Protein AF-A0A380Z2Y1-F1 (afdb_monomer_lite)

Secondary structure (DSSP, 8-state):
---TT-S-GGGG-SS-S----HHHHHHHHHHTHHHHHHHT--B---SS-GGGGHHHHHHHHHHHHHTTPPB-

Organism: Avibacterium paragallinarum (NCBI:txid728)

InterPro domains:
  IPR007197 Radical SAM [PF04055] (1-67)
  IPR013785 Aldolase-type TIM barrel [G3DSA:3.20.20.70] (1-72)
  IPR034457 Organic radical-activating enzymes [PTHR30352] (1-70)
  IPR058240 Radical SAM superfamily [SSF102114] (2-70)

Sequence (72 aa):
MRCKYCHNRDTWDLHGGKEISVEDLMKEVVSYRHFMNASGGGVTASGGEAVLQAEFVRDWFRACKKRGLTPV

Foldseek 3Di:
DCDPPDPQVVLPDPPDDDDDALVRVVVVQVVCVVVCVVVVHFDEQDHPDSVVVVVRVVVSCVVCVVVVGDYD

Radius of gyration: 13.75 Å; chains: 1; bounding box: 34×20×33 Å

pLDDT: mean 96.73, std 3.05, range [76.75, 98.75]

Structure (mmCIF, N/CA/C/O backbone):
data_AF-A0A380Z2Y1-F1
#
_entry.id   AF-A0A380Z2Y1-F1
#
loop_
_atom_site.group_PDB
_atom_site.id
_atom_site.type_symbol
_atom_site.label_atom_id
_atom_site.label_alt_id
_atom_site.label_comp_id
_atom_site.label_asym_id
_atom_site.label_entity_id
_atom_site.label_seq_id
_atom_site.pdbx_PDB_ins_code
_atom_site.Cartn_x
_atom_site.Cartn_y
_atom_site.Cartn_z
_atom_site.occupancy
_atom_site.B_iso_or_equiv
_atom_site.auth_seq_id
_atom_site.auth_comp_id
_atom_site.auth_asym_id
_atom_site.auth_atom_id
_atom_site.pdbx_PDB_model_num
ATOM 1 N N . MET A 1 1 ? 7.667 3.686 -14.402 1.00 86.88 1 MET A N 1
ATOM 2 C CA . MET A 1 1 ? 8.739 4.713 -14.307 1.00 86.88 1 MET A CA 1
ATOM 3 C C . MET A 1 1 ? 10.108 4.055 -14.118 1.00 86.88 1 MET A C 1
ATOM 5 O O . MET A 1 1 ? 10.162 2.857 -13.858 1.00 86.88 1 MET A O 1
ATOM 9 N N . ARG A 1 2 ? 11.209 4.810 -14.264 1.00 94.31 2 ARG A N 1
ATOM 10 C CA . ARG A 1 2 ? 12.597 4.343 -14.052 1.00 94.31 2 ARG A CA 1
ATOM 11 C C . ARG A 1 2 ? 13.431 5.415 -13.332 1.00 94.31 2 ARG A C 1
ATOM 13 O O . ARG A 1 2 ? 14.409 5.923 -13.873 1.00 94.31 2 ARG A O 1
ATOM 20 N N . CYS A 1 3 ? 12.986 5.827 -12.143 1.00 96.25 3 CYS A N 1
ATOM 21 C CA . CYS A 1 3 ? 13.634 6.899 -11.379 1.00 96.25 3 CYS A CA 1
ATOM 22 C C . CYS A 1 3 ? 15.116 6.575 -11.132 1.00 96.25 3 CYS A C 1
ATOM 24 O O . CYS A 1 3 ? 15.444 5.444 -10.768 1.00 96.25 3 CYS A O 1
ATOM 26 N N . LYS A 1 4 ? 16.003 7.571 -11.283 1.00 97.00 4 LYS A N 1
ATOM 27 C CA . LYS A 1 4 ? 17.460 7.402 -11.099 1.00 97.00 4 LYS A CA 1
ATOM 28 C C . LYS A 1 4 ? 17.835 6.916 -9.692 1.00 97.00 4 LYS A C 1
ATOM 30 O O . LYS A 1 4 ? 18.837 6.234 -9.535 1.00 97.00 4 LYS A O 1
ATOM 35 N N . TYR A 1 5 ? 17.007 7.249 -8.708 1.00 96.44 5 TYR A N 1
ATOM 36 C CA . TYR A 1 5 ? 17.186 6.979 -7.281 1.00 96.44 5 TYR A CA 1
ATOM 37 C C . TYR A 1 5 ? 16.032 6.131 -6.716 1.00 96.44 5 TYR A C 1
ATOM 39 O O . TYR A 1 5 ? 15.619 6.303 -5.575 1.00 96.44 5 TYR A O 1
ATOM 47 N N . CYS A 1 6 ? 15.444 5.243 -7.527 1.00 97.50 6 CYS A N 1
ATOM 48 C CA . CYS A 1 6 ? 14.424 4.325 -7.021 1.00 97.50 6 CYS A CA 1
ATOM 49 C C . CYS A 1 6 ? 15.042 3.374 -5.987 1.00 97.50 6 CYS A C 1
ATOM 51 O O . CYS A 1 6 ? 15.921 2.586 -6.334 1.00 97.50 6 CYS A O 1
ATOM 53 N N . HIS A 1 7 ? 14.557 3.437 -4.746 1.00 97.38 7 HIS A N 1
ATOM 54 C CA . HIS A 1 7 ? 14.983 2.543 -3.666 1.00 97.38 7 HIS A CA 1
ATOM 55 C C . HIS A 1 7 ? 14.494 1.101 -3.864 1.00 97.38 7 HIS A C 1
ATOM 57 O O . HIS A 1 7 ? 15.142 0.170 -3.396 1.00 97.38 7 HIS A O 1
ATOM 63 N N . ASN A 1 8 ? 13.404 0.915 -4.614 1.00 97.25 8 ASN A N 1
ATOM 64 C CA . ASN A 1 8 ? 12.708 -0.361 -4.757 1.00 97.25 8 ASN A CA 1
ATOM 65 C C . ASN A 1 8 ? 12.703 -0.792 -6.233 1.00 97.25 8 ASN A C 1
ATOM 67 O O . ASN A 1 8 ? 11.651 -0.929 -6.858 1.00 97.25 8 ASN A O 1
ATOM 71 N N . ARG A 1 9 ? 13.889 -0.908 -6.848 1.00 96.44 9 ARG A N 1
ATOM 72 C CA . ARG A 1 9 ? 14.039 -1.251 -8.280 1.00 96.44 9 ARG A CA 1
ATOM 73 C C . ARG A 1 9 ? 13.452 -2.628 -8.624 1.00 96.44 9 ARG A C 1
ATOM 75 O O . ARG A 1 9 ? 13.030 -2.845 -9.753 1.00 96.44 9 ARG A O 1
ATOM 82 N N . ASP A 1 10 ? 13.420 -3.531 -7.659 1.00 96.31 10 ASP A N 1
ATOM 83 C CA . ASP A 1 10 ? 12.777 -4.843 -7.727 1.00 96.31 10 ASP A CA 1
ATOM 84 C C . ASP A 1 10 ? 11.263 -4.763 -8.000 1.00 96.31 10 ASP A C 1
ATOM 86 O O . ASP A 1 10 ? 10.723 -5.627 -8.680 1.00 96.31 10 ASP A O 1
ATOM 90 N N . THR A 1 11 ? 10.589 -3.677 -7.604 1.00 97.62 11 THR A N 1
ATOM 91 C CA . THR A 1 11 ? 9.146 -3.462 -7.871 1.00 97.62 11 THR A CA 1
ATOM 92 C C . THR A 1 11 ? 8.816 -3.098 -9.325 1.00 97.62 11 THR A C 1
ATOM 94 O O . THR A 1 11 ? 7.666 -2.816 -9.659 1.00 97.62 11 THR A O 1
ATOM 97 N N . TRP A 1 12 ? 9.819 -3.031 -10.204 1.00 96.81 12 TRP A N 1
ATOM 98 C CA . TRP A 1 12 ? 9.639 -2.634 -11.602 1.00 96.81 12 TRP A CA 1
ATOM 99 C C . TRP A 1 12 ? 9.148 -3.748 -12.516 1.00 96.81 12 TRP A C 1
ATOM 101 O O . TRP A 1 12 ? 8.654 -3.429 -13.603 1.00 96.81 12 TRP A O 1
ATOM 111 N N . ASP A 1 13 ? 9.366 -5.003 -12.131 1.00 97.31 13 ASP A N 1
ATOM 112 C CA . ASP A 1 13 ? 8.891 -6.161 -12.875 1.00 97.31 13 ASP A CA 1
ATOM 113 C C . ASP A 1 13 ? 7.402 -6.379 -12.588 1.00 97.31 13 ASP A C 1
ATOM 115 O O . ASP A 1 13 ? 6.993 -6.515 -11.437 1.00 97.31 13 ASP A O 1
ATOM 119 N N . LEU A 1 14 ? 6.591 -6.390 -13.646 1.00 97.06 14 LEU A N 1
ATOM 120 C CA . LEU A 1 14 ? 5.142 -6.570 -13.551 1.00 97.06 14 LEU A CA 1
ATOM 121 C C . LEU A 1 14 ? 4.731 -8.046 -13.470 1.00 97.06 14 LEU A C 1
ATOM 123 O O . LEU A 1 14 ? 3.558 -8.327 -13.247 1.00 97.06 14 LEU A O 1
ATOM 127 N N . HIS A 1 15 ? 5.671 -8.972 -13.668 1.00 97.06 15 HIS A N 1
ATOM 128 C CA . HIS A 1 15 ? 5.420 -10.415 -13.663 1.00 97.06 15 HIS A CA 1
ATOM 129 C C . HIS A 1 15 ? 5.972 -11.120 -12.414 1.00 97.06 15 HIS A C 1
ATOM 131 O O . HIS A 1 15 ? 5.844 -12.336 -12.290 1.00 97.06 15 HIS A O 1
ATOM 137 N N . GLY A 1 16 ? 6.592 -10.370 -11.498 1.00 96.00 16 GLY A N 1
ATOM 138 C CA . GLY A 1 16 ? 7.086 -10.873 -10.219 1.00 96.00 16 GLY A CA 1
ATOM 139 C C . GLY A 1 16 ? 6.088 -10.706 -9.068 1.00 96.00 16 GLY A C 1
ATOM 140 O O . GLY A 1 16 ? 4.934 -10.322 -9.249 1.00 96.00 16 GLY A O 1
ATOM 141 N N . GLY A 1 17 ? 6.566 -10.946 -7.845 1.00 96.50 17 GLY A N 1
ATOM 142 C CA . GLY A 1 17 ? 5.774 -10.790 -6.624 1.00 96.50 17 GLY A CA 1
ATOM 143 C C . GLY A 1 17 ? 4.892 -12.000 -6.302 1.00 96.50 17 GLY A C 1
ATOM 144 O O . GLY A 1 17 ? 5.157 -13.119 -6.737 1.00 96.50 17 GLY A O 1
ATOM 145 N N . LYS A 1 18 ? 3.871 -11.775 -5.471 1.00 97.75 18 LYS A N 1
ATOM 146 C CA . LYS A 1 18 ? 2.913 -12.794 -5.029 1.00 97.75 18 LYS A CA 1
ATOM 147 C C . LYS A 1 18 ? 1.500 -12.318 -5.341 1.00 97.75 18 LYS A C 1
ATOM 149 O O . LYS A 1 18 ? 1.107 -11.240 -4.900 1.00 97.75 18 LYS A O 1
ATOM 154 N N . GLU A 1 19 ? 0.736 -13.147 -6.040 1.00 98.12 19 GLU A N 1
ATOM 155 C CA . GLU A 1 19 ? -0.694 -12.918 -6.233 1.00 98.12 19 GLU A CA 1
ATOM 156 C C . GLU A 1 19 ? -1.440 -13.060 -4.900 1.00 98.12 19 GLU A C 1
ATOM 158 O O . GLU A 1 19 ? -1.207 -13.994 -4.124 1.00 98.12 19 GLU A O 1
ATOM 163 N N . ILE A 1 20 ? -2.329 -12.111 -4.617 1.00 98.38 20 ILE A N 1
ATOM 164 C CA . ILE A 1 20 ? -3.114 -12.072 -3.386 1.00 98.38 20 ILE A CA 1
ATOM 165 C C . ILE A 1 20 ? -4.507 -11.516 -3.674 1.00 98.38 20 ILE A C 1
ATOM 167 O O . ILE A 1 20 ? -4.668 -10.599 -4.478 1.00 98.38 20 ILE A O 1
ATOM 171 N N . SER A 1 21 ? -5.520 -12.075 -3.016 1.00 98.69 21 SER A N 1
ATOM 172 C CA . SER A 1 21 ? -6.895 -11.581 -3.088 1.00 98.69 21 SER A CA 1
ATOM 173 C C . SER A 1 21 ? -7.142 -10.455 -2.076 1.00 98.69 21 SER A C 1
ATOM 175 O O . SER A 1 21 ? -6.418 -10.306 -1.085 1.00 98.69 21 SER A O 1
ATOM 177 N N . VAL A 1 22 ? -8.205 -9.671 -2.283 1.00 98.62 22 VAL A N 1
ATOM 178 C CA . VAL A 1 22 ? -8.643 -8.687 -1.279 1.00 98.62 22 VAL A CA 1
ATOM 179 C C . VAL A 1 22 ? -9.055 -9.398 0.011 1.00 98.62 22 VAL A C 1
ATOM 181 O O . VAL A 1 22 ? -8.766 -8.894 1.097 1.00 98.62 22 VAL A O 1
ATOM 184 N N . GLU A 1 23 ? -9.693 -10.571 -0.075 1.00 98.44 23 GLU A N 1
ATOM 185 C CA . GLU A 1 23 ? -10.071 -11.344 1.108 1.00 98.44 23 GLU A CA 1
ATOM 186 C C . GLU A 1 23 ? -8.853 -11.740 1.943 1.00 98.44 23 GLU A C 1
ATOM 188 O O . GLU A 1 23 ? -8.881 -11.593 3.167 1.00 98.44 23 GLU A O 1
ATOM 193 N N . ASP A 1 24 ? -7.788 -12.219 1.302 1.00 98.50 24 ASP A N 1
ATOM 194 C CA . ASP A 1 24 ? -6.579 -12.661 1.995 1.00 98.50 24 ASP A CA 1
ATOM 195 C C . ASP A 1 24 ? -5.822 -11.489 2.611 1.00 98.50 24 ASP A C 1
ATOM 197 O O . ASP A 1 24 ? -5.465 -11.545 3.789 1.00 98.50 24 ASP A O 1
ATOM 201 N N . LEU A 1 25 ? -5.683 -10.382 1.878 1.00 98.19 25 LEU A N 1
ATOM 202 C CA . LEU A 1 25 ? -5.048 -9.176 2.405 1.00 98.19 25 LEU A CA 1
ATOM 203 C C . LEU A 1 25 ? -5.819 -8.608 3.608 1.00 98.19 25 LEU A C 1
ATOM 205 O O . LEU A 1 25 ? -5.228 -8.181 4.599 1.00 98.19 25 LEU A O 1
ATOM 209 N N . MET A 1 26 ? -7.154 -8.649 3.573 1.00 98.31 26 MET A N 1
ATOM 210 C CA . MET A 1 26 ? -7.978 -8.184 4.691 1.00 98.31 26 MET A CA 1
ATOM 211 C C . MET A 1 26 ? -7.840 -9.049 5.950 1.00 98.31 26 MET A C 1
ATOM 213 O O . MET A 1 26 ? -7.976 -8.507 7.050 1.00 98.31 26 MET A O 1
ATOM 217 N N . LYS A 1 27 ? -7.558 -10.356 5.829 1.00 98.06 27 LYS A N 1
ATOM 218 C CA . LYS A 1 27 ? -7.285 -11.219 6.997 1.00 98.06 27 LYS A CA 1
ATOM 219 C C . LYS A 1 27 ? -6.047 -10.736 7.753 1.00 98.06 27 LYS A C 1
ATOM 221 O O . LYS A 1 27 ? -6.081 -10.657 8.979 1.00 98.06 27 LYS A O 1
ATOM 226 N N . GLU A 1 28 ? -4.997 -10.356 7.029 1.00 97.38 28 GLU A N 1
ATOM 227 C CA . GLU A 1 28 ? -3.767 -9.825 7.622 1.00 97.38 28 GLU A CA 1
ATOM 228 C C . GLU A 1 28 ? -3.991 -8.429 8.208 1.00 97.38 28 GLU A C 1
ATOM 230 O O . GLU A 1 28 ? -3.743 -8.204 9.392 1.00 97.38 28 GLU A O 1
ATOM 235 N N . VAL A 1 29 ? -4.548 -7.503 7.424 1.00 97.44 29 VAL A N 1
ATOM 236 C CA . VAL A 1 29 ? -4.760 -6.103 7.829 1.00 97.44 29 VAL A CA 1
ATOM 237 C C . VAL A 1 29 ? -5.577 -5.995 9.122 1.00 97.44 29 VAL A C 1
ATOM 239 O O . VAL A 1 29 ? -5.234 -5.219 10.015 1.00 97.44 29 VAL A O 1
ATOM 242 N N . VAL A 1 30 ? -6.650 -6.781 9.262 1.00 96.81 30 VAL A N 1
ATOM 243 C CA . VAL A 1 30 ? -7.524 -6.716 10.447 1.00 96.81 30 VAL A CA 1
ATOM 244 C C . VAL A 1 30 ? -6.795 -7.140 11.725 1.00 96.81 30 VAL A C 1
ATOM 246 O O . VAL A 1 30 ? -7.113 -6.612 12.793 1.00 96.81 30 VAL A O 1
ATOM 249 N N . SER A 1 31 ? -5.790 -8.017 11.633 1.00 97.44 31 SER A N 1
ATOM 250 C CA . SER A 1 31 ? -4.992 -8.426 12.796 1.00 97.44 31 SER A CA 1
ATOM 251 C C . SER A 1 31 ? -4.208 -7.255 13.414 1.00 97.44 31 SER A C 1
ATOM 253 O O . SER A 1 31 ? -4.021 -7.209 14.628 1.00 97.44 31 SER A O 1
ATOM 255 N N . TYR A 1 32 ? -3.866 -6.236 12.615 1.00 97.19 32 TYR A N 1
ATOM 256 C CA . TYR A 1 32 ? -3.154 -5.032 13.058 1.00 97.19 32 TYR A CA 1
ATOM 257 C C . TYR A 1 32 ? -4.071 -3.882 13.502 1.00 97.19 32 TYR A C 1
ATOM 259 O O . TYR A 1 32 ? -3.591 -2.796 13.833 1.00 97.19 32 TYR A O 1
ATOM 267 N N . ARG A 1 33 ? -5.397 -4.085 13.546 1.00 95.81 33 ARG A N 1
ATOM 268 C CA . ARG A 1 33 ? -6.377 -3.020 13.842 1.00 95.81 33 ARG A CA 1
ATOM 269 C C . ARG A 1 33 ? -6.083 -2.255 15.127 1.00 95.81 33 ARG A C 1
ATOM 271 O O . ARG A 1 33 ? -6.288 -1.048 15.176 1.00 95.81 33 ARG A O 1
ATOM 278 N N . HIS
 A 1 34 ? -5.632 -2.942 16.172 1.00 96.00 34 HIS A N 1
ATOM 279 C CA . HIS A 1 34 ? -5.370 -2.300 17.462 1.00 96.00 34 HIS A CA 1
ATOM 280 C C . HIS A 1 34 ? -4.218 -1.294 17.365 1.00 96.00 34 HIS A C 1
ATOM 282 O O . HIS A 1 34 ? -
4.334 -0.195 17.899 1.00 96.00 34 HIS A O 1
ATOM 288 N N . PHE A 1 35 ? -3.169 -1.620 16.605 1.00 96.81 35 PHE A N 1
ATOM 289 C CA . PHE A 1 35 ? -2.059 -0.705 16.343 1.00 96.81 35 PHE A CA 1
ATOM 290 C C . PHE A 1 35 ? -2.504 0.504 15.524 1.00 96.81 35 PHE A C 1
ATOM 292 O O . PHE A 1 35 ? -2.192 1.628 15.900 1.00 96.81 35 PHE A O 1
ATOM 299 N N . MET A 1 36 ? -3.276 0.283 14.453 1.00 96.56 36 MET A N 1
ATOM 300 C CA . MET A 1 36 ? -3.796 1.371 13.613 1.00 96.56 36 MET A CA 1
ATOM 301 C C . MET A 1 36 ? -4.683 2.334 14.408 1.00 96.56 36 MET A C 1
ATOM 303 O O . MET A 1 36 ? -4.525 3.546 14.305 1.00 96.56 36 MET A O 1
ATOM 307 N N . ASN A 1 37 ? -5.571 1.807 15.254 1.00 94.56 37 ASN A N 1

Work to be completed:
All that should be written out is the stretch of lines above between the one holding "ATOM 228 C C" and the one holding "ATOM 239 O O", inclusive, exactly as given.

Response area:
ATOM 228 C C . GLU A 1 28 ? -3.991 -8.429 8.208 1.00 97.38 28 GLU A C 1
ATOM 230 O O . GLU A 1 28 ? -3.743 -8.204 9.392 1.00 97.38 28 GLU A O 1
ATOM 235 N N . VAL A 1 29 ? -4.548 -7.503 7.424 1.00 97.44 29 VAL A N 1
ATOM 236 C CA . VAL A 1 29 ? -4.760 -6.103 7.829 1.00 97.44 29 VAL A CA 1
ATOM 237 C C . VAL A 1 29 ? -5.577 -5.995 9.122 1.00 97.44 29 VAL A C 1
ATOM 239 O O . VAL A 1 29 ? -5.234 -5.219 10.015 1.00 97.44 29 VAL A O 1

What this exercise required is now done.